The Blow
  • The Blow

Tonight is one of those nights I wish I could replicate myself so I could attend several different shows—there’s the Weeknd at Chicago Theatre, Bill Callahan at Alhambra Palace, Fuck Buttons at Subterranean, and Steven Lugerner at Skylark.

It’s a tough to pick just one of those shows to check out, but on the bright side, this isn’t the only night this week that offers more than one great concert to see. Tomorrow night you can check out Fiona Apple at Bank of America Theatre, Watain at Bottom Lounge, Earl Sweatshirt at Metro, or Big Dipper and Baathhaus at Schubas. On Wednesday there’s Options at Township and Flatbush Zombies at Reggie’s Rock Club.

There are plenty of more shows in the days ahead. Soundboard has a full list of what’s going on, and below are the shows a couple of our critics recommend for the next few days.

Mon 10/14: The Blow at Lincoln Hall

“Olympia’s Khaela Maricich founded the Blow during the massive bloom of indie electro-pop more than a decade ago, and unlike most of her contemporaries, she wasn’t ashamed to borrow sounds and ideas from mainstream pop—most of which she ran through the aesthetic and philosophical filters of the Pacific Northwest’s famously radical punk scene,” writes Miles Raymer. He argues that the Blow’s “True Affection” and “Jet Ski Accidents,” which Maricich made with YACHT’s Jona Bechtolt, are among some of the best indie-rock songs from the last decade. “Since then an entire cohort of young female artists—Grimes and Lorde are good examples—have made their names orchestrating evocative collisions of mainstream pop and avant-garde electronic music. So it seems like a good time for Maricich to release the Blow’s self-titled fourth LP, out last week on Kanine. Though it was recorded with a new partner (Melissa Dyne) in a new home city (Brooklyn), it still flips all the right switches.”

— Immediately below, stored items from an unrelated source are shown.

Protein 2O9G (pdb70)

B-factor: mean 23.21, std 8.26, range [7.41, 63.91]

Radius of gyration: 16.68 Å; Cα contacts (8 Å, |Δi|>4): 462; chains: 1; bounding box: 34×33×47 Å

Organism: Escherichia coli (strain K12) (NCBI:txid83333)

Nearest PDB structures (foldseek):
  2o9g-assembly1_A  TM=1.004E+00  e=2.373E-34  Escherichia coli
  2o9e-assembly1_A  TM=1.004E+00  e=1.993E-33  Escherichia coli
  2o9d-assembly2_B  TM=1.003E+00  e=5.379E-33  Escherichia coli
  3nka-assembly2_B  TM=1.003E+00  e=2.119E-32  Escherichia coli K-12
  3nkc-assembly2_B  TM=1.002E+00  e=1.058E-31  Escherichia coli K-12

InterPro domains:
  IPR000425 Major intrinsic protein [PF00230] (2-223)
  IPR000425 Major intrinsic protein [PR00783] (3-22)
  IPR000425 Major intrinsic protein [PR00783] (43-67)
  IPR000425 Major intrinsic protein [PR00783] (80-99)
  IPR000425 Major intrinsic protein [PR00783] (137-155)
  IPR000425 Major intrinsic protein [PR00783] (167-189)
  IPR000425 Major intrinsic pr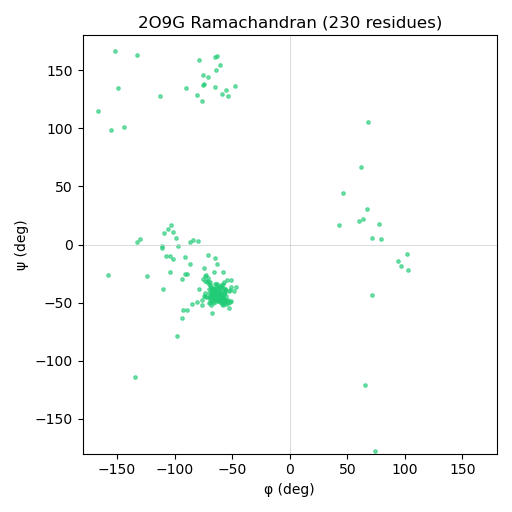otein [PR00783] (206-226)
  IPR000425 Major intrinsic protein [TIGR00861] (7-223)
  IPR000425 Major intrinsic protein [cd00333] (3-209)
  IPR022357 Major intrinsic protein, conserved site [PS00221] (61-69)
  IPR023271 Aquaporin-like [G3DSA:1.20.1080.10] (1-231)
  IPR023271 Aquaporin-like [SSF81338] (2-228)
  IPR023743 Aquaporin Z [MF_01146] (2-230)
  IPR034294 Aquaporin transporter [PTHR19139] (3-229)

GO terms:
  GO:0006833 water transport (P, IMP)
  GO:0042802 identical protein binding (F, IPI)
  GO:0005515 protein binding (F, IDA)
  GO:0005886 plasma membrane (C, IDA)
  GO:0042802 identical protein binding (F, IDA)
  GO:0015250 water channel activity (F, IDA)
  GO:0006833 water transport (P, IDA)
  GO:0006970 response to osmotic stress (P, IEP)
  GO:0009992 intracellular water homeostasis (P, IMP)
  GO:0015250 water channel activity (F, IMP)
  GO:0006970 response to osmotic stress (P, IMP)
  GO:0005515 protein binding (F, IPI)

Structure (mmCIF, N/CA/C/O backbone):
data_2O9G
#
_entry.id   2O9G
#
_cell.length_a   91.156
_cell.length_b   91.156
_cell.length_c   77.145
_cell.angle_alpha   90.00
_cell.angle_beta   90.00
_cell.angle_gamma   90.00
#
_symmetry.space_group_name_H-M   'I 4'
#
loop_
_entity.id
_entity.type
_entity.pdbx_description
1 polymer 'Aquaporin Z'
2 non-polymer 'octyl beta-D-glucopyranoside'
3 non-polymer 'MERCURY (II) ION'
4 water water
#
loop_
_atom_site.group_PDB
_atom_site.id
_atom_site.type_symbol
_atom_site.label_atom_id
_atom_site.label_alt_id
_atom_site.label_comp_id
_atom_site.label_asym_id
_atom_site.label_entity_id
_atom_site.label_seq_id
_atom_site.pdbx_PDB_ins_code
_atom_site.Cartn_x
_atom_site.Cartn_y
_atom_site.Cartn_z
_atom_site.occupancy
_atom_site.B_iso_or_equiv
_atom_site.auth_seq_id
_atom_site.auth_comp_id
_atom_site.auth_asym_id
_atom_site.auth_atom_id
_atom_site.pdbx_PDB_model_num
ATOM 1 N N . ALA A 1 1 ? -22.639 8.341 -29.382 1.00 40.24 -2 ALA A N 1
ATOM 2 C CA . ALA A 1 1 ? -21.205 8.386 -29.080 1.00 40.32 -2 ALA A CA 1
ATOM 3 C C . ALA A 1 1 ? -20.471 9.517 -29.807 1.00 40.06 -2 ALA A C 1
ATOM 4 O O . ALA A 1 1 ? -19.255 9.503 -29.869 1.00 41.15 -2 ALA A O 1
ATOM 6 N N . SER A 1 2 ? -21.216 10.481 -30.360 1.00 39.63 -1 SER A N 1
ATOM 7 C CA . SER A 1 2 ? -20.633 11.701 -30.933 1.00 38.11 -1 SER A CA 1
ATOM 8 C C . SER A 1 2 ? -21.615 12.878 -31.021 1.00 36.85 -1 SER A C 1
ATOM 9 O O . SER A 1 2 ? -21.171 14.016 -30.982 1.00 36.96 -1 SER A O 1
ATOM 12 N N . HIS A 1 3 ? -22.929 12.629 -31.112 1.00 35.05 0 HIS A N 1
ATOM 13 C CA . HIS A 1 3 ? -23.884 13.731 -30.891 1.00 32.94 0 HIS A CA 1
ATOM 14 C C . HIS A 1 3 ? -23.741 14.197 -29.452 1.00 31.42 0 HIS A C 1
ATOM 15 O O . HIS A 1 3 ? -23.406 13.409 -28.560 1.00 30.62 0 HIS A O 1
ATOM 22 N N . MET A 1 4 ? -24.001 15.476 -29.228 1.00 29.85 1 MET A N 1
ATOM 23 C CA . MET A 1 4 ? -23.688 16.097 -27.952 1.00 29.02 1 MET A CA 1
ATOM 24 C C . MET A 1 4 ? -24.359 15.421 -26.753 1.00 28.87 1 MET A C 1
ATOM 25 O O . MET A 1 4 ? -23.767 15.358 -25.678 1.00 27.98 1 MET A O 1
ATOM 30 N N . PHE A 1 5 ? -25.566 14.887 -26.910 1.00 28.60 2 PHE A N 1
ATOM 31 C CA . PHE A 1 5 ? -26.196 14.342 -25.702 1.00 29.28 2 PHE A CA 1
ATOM 32 C C . PHE A 1 5 ? -25.521 13.055 -25.222 1.00 28.32 2 PHE A C 1
ATOM 33 O O . PHE A 1 5 ? -25.521 12.774 -24.031 1.00 29.11 2 PHE A O 1
ATOM 41 N N . ARG A 1 6 ? -24.946 12.293 -26.141 1.00 26.60 3 ARG A N 1
ATOM 42 C CA . ARG A 1 6 ? -24.128 11.133 -25.780 1.00 25.90 3 ARG A CA 1
ATOM 43 C C . ARG A 1 6 ? -22.799 11.532 -25.095 1.00 24.80 3 ARG A C 1
ATOM 44 O O . ARG A 1 6 ? -22.330 10.840 -24.179 1.00 23.53 3 ARG A O 1
ATOM 52 N N . LYS A 1 7 ? -22.207 12.637 -25.553 1.00 23.22 4 LYS A N 1
ATOM 53 C CA . LYS A 1 7 ? -20.974 13.158 -24.954 1.00 22.20 4 LYS A CA 1
ATOM 54 C C . LYS A 1 7 ? -21.247 13.654 -23.556 1.00 22.00 4 LYS A C 1
ATOM 55 O O . LYS A 1 7 ? -20.436 13.419 -22.637 1.00 21.80 4 LYS A O 1
ATOM 61 N N . LEU A 1 8 ? -22.388 14.334 -23.391 1.00 20.34 5 LEU A N 1
ATOM 62 C CA . LEU A 1 8 ? -22.805 14.824 -22.079 1.00 20.32 5 LEU A CA 1
ATOM 63 C C . LEU A 1 8 ? -23.154 13.655 -21.156 1.00 20.38 5 LEU A C 1
ATOM 64 O O . LEU A 1 8 ? -22.771 13.656 -19.987 1.00 18.66 5 LEU A O 1
ATOM 69 N N . ALA A 1 9 ? -23.833 12.636 -21.687 1.00 19.98 6 ALA A N 1
ATOM 70 C CA . ALA A 1 9 ? -24.086 11.443 -20.869 1.00 20.24 6 ALA A CA 1
ATOM 71 C C . ALA A 1 9 ? -22.744 10.797 -20.439 1.00 19.85 6 ALA A C 1
ATOM 72 O O . ALA A 1 9 ? -22.603 10.405 -19.286 1.00 21.57 6 ALA A O 1
ATOM 74 N N . ALA A 1 10 ? -21.770 10.717 -21.346 1.00 19.28 7 ALA A N 1
ATOM 75 C CA . ALA A 1 10 ? -20.441 10.152 -21.040 1.00 18.96 7 ALA A CA 1
ATOM 76 C C . ALA A 1 10 ? -19.768 10.941 -19.924 1.00 18.65 7 ALA A C 1
ATOM 77 O O . ALA A 1 10 ? -19.169 10.368 -19.002 1.00 17.79 7 ALA A O 1
ATOM 79 N N . GLU A 1 11 ? -19.847 12.261 -20.026 1.00 17.76 8 GLU A N 1
ATOM 80 C CA . GLU A 1 11 ? -19.216 13.135 -19.038 1.00 17.79 8 GLU A CA 1
ATOM 81 C C . GLU A 1 11 ? -19.889 12.988 -17.679 1.00 19.05 8 GLU A C 1
ATOM 82 O O . GLU A 1 11 ? -19.207 12.955 -16.650 1.00 18.65 8 GLU A O 1
ATOM 88 N N . SER A 1 12 ? -21.222 12.882 -17.676 1.00 19.23 9 SER A N 1
ATOM 89 C CA . SER A 1 12 ? -21.967 12.689 -16.422 1.00 20.43 9 SER A CA 1
ATOM 90 C C . SER A 1 12 ? -21.606 11.359 -15.778 1.00 19.97 9 SER A C 1
ATOM 91 O O . SER A 1 12 ? -21.363 11.313 -14.568 1.00 19.30 9 SER A O 1
ATOM 94 N N . PHE A 1 13 ? -21.596 10.285 -16.581 1.00 19.53 10 PHE A N 1
ATOM 95 C CA . PHE A 1 13 ? -21.293 8.942 -16.072 1.00 19.56 10 PHE A CA 1
ATOM 96 C C . PHE A 1 13 ? -19.871 8.871 -15.544 1.00 19.53 10 PHE A C 1
ATOM 97 O O . PHE A 1 13 ? -19.612 8.217 -14.536 1.00 19.31 10 PHE A O 1
ATOM 105 N N . GLY A 1 14 ? -18.950 9.518 -16.256 1.00 19.31 11 GLY A N 1
ATOM 106 C CA . GLY A 1 14 ? -17.524 9.501 -15.890 1.00 18.52 11 GLY A CA 1
ATOM 107 C C . GLY A 1 14 ? -17.273 10.278 -14.605 1.00 17.68 11 GLY A C 1
ATOM 108 O O . GLY A 1 14 ? -16.544 9.821 -13.745 1.00 16.45 11 GLY A O 1
ATOM 109 N N . THR A 1 15 ? -17.867 11.464 -14.473 1.00 17.40 12 THR A N 1
ATOM 110 C CA . THR A 1 15 ? -17.771 12.210 -13.217 1.00 16.94 12 THR A CA 1
ATOM 111 C C . THR A 1 15 ? -18.501 11.489 -12.047 1.00 17.35 12 THR A C 1
ATOM 112 O O . THR A 1 15 ? -18.020 11.468 -10.908 1.00 16.79 12 THR A O 1
ATOM 116 N N . PHE A 1 16 ? -19.649 10.882 -12.330 1.00 16.88 13 PHE A N 1
ATOM 117 C CA . PHE A 1 16 ? -20.298 9.998 -11.339 1.00 16.91 13 PHE A CA 1
ATOM 118 C C . PHE A 1 16 ? -19.282 8.947 -10.839 1.00 16.49 13 PHE A C 1
ATOM 119 O O . PHE A 1 16 ? -19.097 8.750 -9.639 1.00 16.54 13 PHE A O 1
ATOM 127 N N . TRP A 1 17 ? -18.597 8.292 -11.772 1.00 16.55 14 TRP A N 1
ATOM 128 C CA . TRP A 1 17 ? -17.661 7.199 -11.432 1.00 16.14 14 TRP A CA 1
ATOM 129 C C . TRP A 1 17 ? -16.500 7.723 -10.577 1.00 16.41 14 TRP A C 1
ATOM 130 O O . TRP A 1 17 ? -16.107 7.083 -9.595 1.00 15.30 14 TRP A O 1
ATOM 141 N N . LEU A 1 18 ? -15.971 8.890 -10.956 1.00 16.39 15 LEU A N 1
ATOM 142 C CA . LEU A 1 18 ? -14.894 9.566 -10.206 1.00 17.65 15 LEU A CA 1
ATOM 143 C C . LEU A 1 18 ? -15.300 9.854 -8.741 1.00 17.64 15 LEU A C 1
ATOM 144 O O . LEU A 1 18 ? -14.593 9.511 -7.778 1.00 17.16 15 LEU A O 1
ATOM 149 N N . VAL A 1 19 ? -16.452 10.489 -8.577 1.00 17.58 16 VAL A N 1
ATOM 150 C CA . VAL A 1 19 ? -16.944 10.826 -7.252 1.00 18.25 16 VAL A CA 1
ATOM 151 C C . VAL A 1 19 ? -17.311 9.582 -6.460 1.00 18.27 16 VAL A C 1
ATOM 152 O O . VAL A 1 19 ? -16.898 9.430 -5.302 1.00 18.95 16 VAL A O 1
ATOM 156 N N . PHE A 1 20 ? -18.073 8.683 -7.066 1.00 17.67 17 PHE A N 1
ATOM 157 C CA . PHE A 1 20 ? -18.472 7.479 -6.354 1.00 18.32 17 PHE A CA 1
ATOM 158 C C . PHE A 1 20 ? -17.248 6.637 -5.934 1.00 18.76 17 PHE A C 1
ATOM 159 O O . PHE A 1 20 ? -17.207 6.101 -4.840 1.00 19.85 17 PHE A O 1
ATOM 167 N N . GLY A 1 21 ? -16.272 6.511 -6.823 1.00 19.20 18 GLY A N 1
ATOM 168 C CA . GLY A 1 21 ? -15.122 5.650 -6.568 1.00 18.53 18 GLY A CA 1
ATOM 169 C C . GLY A 1 21 ? -14.083 6.299 -5.698 1.00 18.80 18 GLY A C 1
ATOM 170 O O . GLY A 1 21 ? -13.617 5.697 -4.738 1.00 20.01 18 GLY A O 1
ATOM 171 N N . GLY A 1 22 ? -13.699 7.524 -6.034 1.00 18.26 19 GLY A N 1
ATOM 172 C CA . GLY A 1 22 ? -12.693 8.219 -5.259 1.00 18.36 19 GLY A CA 1
ATOM 173 C C . GLY A 1 22 ? -13.190 8.561 -3.859 1.00 18.76 19 GLY A C 1
ATOM 174 O O . GLY A 1 22 ? -12.590 8.152 -2.857 1.00 17.73 19 GLY A O 1
ATOM 175 N N . SER A 1 23 ? -14.285 9.321 -3.787 1.00 18.68 20 SER A N 1
ATOM 176 C CA . SER A 1 23 ? -14.874 9.677 -2.489 1.00 19.35 20 SER A CA 1
ATOM 177 C C . SER A 1 23 ? -15.375 8.464 -1.738 1.00 19.16 20 SER A C 1
ATOM 178 O O . SER A 1 23 ? -15.264 8.410 -0.507 1.00 19.36 20 SER A O 1
ATOM 181 N N . GLY A 1 24 ? -15.949 7.507 -2.463 1.00 18.63 21 GLY A N 1
ATOM 182 C CA . GLY A 1 24 ? -16.435 6.291 -1.844 1.00 18.02 21 GLY A CA 1
ATOM 183 C C . GLY A 1 24 ? -15.332 5.511 -1.155 1.00 18.61 21 GLY A C 1
ATOM 184 O O . GLY A 1 24 ? -15.521 5.037 -0.028 1.00 18.61 21 GLY A O 1
ATOM 185 N N . SER A 1 25 ? -14.179 5.376 -1.814 1.00 18.83 22 SER A N 1
ATOM 186 C CA . SER A 1 25 ? -13.045 4.668 -1.205 1.00 18.57 22 SER A CA 1
ATOM 187 C C . SER A 1 25 ? -12.619 5.402 0.080 1.00 19.44 22 SER A C 1
ATOM 188 O O . SER A 1 25 ? -12.259 4.760 1.064 1.00 19.65 22 SER A O 1
ATOM 191 N N . ALA A 1 26 ? -12.698 6.739 0.062 1.00 20.14 23 ALA A N 1
ATOM 192 C CA . ALA A 1 26 ? -12.297 7.575 1.205 1.00 20.61 23 ALA A CA 1
ATOM 193 C C . ALA A 1 26 ? -13.275 7.410 2.357 1.00 20.74 23 ALA A C 1
ATOM 194 O O . ALA A 1 26 ? -12.864 7.230 3.506 1.00 21.83 23 ALA A O 1
ATOM 196 N N . VAL A 1 27 ? -14.564 7.451 2.035 1.00 19.96 24 VAL A N 1
ATOM 197 C CA . VAL A 1 27 ? -15.616 7.377 3.053 1.00 19.81 24 VAL A CA 1
ATOM 198 C C . VAL A 1 27 ? -15.759 5.967 3.628 1.00 19.50 24 VAL A C 1
ATOM 199 O O . VAL A 1 27 ? -15.905 5.816 4.840 1.00 18.62 24 VAL A O 1
ATOM 203 N N . LEU A 1 28 ? -15.698 4.947 2.770 1.00 17.98 25 LEU A N 1
ATOM 204 C CA . LEU A 1 28 ? -15.996 3.576 3.200 1.00 18.78 25 LEU A CA 1
ATOM 205 C C . LEU A 1 28 ? -14.764 2.779 3.626 1.00 18.76 25 LEU A C 1
ATOM 206 O O . LEU A 1 28 ? -14.865 1.881 4.491 1.00 18.50 25 LEU A O 1
ATOM 211 N N . ALA A 1 29 ? -13.602 3.082 3.044 1.00 18.18 26 ALA A N 1
ATOM 212 C CA . ALA A 1 29 ? -12.477 2.144 3.164 1.00 18.54 26 ALA A CA 1
ATOM 213 C C . ALA A 1 29 ? -11.168 2.680 3.746 1.00 18.69 26 ALA A C 1
ATOM 214 O O . ALA A 1 29 ? -10.364 1.922 4.312 1.00 19.60 26 ALA A O 1
ATOM 216 N N . ALA A 1 30 ? -10.932 3.970 3.601 1.00 18.61 27 ALA A N 1
ATOM 217 C CA . ALA A 1 30 ? -9.644 4.544 3.988 1.00 19.22 27 ALA A CA 1
ATOM 218 C C . ALA A 1 30 ? -9.253 4.264 5.440 1.00 19.92 27 ALA A C 1
ATOM 219 O O . ALA A 1 30 ? -8.110 3.877 5.712 1.00 20.02 27 ALA A O 1
ATOM 221 N N . GLY A 1 31 ? -10.184 4.501 6.367 1.00 20.66 28 GLY A N 1
ATOM 222 C CA . GLY A 1 31 ? -9.879 4.381 7.807 1.00 22.53 28 GLY A CA 1
ATOM 223 C C . GLY A 1 31 ? -10.396 3.113 8.460 1.00 23.38 28 GLY A C 1
ATOM 224 O O . GLY A 1 31 ? -10.474 3.032 9.682 1.00 23.87 28 GLY A O 1
ATOM 225 N N . PHE A 1 32 ? -10.750 2.112 7.658 1.00 23.64 29 PHE A N 1
ATOM 226 C CA . PHE A 1 32 ? -11.275 0.868 8.211 1.00 24.03 29 PHE A CA 1
ATOM 227 C C . PHE A 1 32 ? -10.237 0.270 9.137 1.00 24.11 29 PHE A C 1
ATOM 228 O O . PHE A 1 32 ? -9.082 0.163 8.770 1.00 23.23 29 PHE A O 1
ATOM 236 N N . PRO A 1 33 ? -10.637 -0.087 10.368 1.00 25.44 30 PRO A N 1
ATOM 237 C CA . PRO A 1 33 ? -9.608 -0.528 11.328 1.00 25.38 30 PRO A CA 1
ATOM 238 C C . PRO A 1 33 ? -8.728 -1.693 10.831 1.00 25.59 30 PRO A C 1
ATOM 239 O O . PRO A 1 33 ? -9.250 -2.670 10.293 1.00 25.10 30 PRO A O 1
ATOM 243 N N . GLU A 1 34 ? -7.409 -1.543 11.003 1.00 26.11 31 GLU A N 1
ATOM 244 C CA . GLU A 1 34 ? -6.369 -2.545 10.689 1.00 26.79 31 GLU A CA 1
ATOM 245 C C . GLU A 1 34 ? -6.111 -2.792 9.186 1.00 25.44 31 GLU A C 1
ATOM 246 O O . GLU A 1 34 ? -4.959 -2.924 8.756 1.00 25.91 31 GLU A O 1
ATOM 252 N N . LEU A 1 35 ? -7.177 -2.898 8.402 1.00 23.02 32 LEU A N 1
ATOM 253 C CA . LEU A 1 35 ? -7.063 -3.391 7.033 1.00 21.96 32 LEU A CA 1
ATOM 254 C C . LEU A 1 35 ? -7.331 -2.274 6.011 1.00 21.49 32 LEU A C 1
ATOM 255 O O . LEU A 1 35 ? -7.275 -2.502 4.802 1.00 21.35 32 LEU A O 1
ATOM 260 N N . GLY A 1 36 ? -7.667 -1.088 6.514 1.00 19.72 33 GLY A N 1
ATOM 261 C CA . GLY A 1 36 ? -8.164 -0.001 5.677 1.00 18.97 33 GLY A CA 1
ATOM 262 C C . GLY A 1 36 ? -7.120 0.437 4.671 1.00 18.03 33 GLY A C 1
ATOM 263 O O . GLY A 1 36 ? -5.926 0.177 4.844 1.00 17.81 33 GLY A O 1
ATOM 264 N N . ILE A 1 37 ? -7.560 1.135 3.635 1.00 17.18 34 ILE A N 1
ATOM 265 C CA . ILE A 1 37 ? -6.693 1.383 2.459 1.00 16.73 34 ILE A CA 1
ATOM 266 C C . ILE A 1 37 ? -5.779 2.609 2.557 1.00 16.45 34 ILE A C 1
ATOM 267 O O . ILE A 1 37 ? -4.836 2.732 1.766 1.00 17.05 34 ILE A O 1
ATOM 272 N N . GLY A 1 38 ? -6.072 3.523 3.490 1.00 16.23 35 GLY A N 1
ATOM 273 C CA . GLY A 1 38 ? -5.221 4.702 3.753 1.00 15.50 35 GLY A CA 1
ATOM 274 C C . GLY A 1 38 ? -5.352 5.744 2.647 1.00 16.27 35 GLY A C 1
ATOM 275 O O . GLY A 1 38 ? -6.134 5.562 1.703 1.00 15.36 35 GLY A O 1
ATOM 276 N N . PHE A 1 39 ? -4.583 6.829 2.765 1.00 15.32 36 PHE A N 1
ATOM 277 C CA . PHE A 1 39 ? -4.504 7.836 1.696 1.00 15.73 36 PHE A CA 1
ATOM 278 C C . PHE A 1 39 ? -4.009 7.252 0.370 1.00 15.17 36 PHE A C 1
ATOM 279 O O . PHE A 1 39 ? -4.432 7.696 -0.714 1.00 15.88 36 PHE A O 1
ATOM 287 N N . ALA A 1 40 ? -3.084 6.292 0.442 1.00 14.64 37 ALA A N 1
ATOM 288 C CA . ALA A 1 40 ? -2.498 5.727 -0.781 1.00 14.66 37 ALA A CA 1
ATOM 289 C C . ALA A 1 40 ? -3.548 4.935 -1.550 1.00 14.83 37 ALA A C 1
ATOM 290 O O . ALA A 1 40 ? -3.553 4.956 -2.767 1.00 14.68 37 ALA A O 1
ATOM 292 N N . GLY A 1 41 ? -4.419 4.234 -0.822 1.00 14.08 38 GLY A N 1
ATOM 293 C CA . GLY A 1 41 ? -5.511 3.453 -1.438 1.00 13.50 38 GLY A CA 1
ATOM 294 C C . GLY A 1 41 ? -6.515 4.403 -2.056 1.00 13.46 38 GLY A C 1
ATOM 295 O O . GLY A 1 41 ? -7.030 4.159 -3.133 1.00 14.24 38 GLY A O 1
ATOM 296 N N . VAL A 1 42 ? -6.775 5.532 -1.404 1.00 13.60 39 VAL A N 1
ATOM 297 C CA . VAL A 1 42 ? -7.733 6.508 -1.980 1.00 13.93 39 VAL A CA 1
ATOM 298 C C . VAL A 1 42 ? -7.198 7.136 -3.275 1.00 14.55 39 VAL A C 1
ATOM 299 O O . VAL A 1 42 ? -7.939 7.305 -4.278 1.00 14.59 39 VAL A O 1
ATOM 303 N N . ALA A 1 43 ? -5.924 7.517 -3.229 1.00 14.91 40 ALA A N 1
ATOM 304 C CA . ALA A 1 43 ? -5.210 8.085 -4.373 1.00 15.05 40 ALA A CA 1
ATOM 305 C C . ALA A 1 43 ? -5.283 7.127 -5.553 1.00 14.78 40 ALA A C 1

Tue 10/15: Chris Thile at Pick-Staiger Hall, Northwestern University Campus

“Mandolinist Chris Thile established his virtuosity as a bluegrass picker in the 90s—as a teenager he was a founding member of Nickel Creek—and ever since then he’s grown in technical skill and stylistic ambition,” writes Peter Margasak. These days Thile fronts bluegrass outfit Punch Brothers and he recently released a solo album called Bach: Sonatas and Partitas, Vol. 1 (Nonesuch), which is made up of Bach violin compositions Thile transcribed to perform on the mandolin. “The click of pick on strings and the quick decay of notes combine to suggest the sound of a harpsichord, but close listening makes it obvious that Thile is using an instrument not designed for this sort of music. Though this album won’t go down in history as one the definitive Bach readings, it’s far more than a curiosity, and Thile brings an affecting tenderness to some of the thorniest passages.”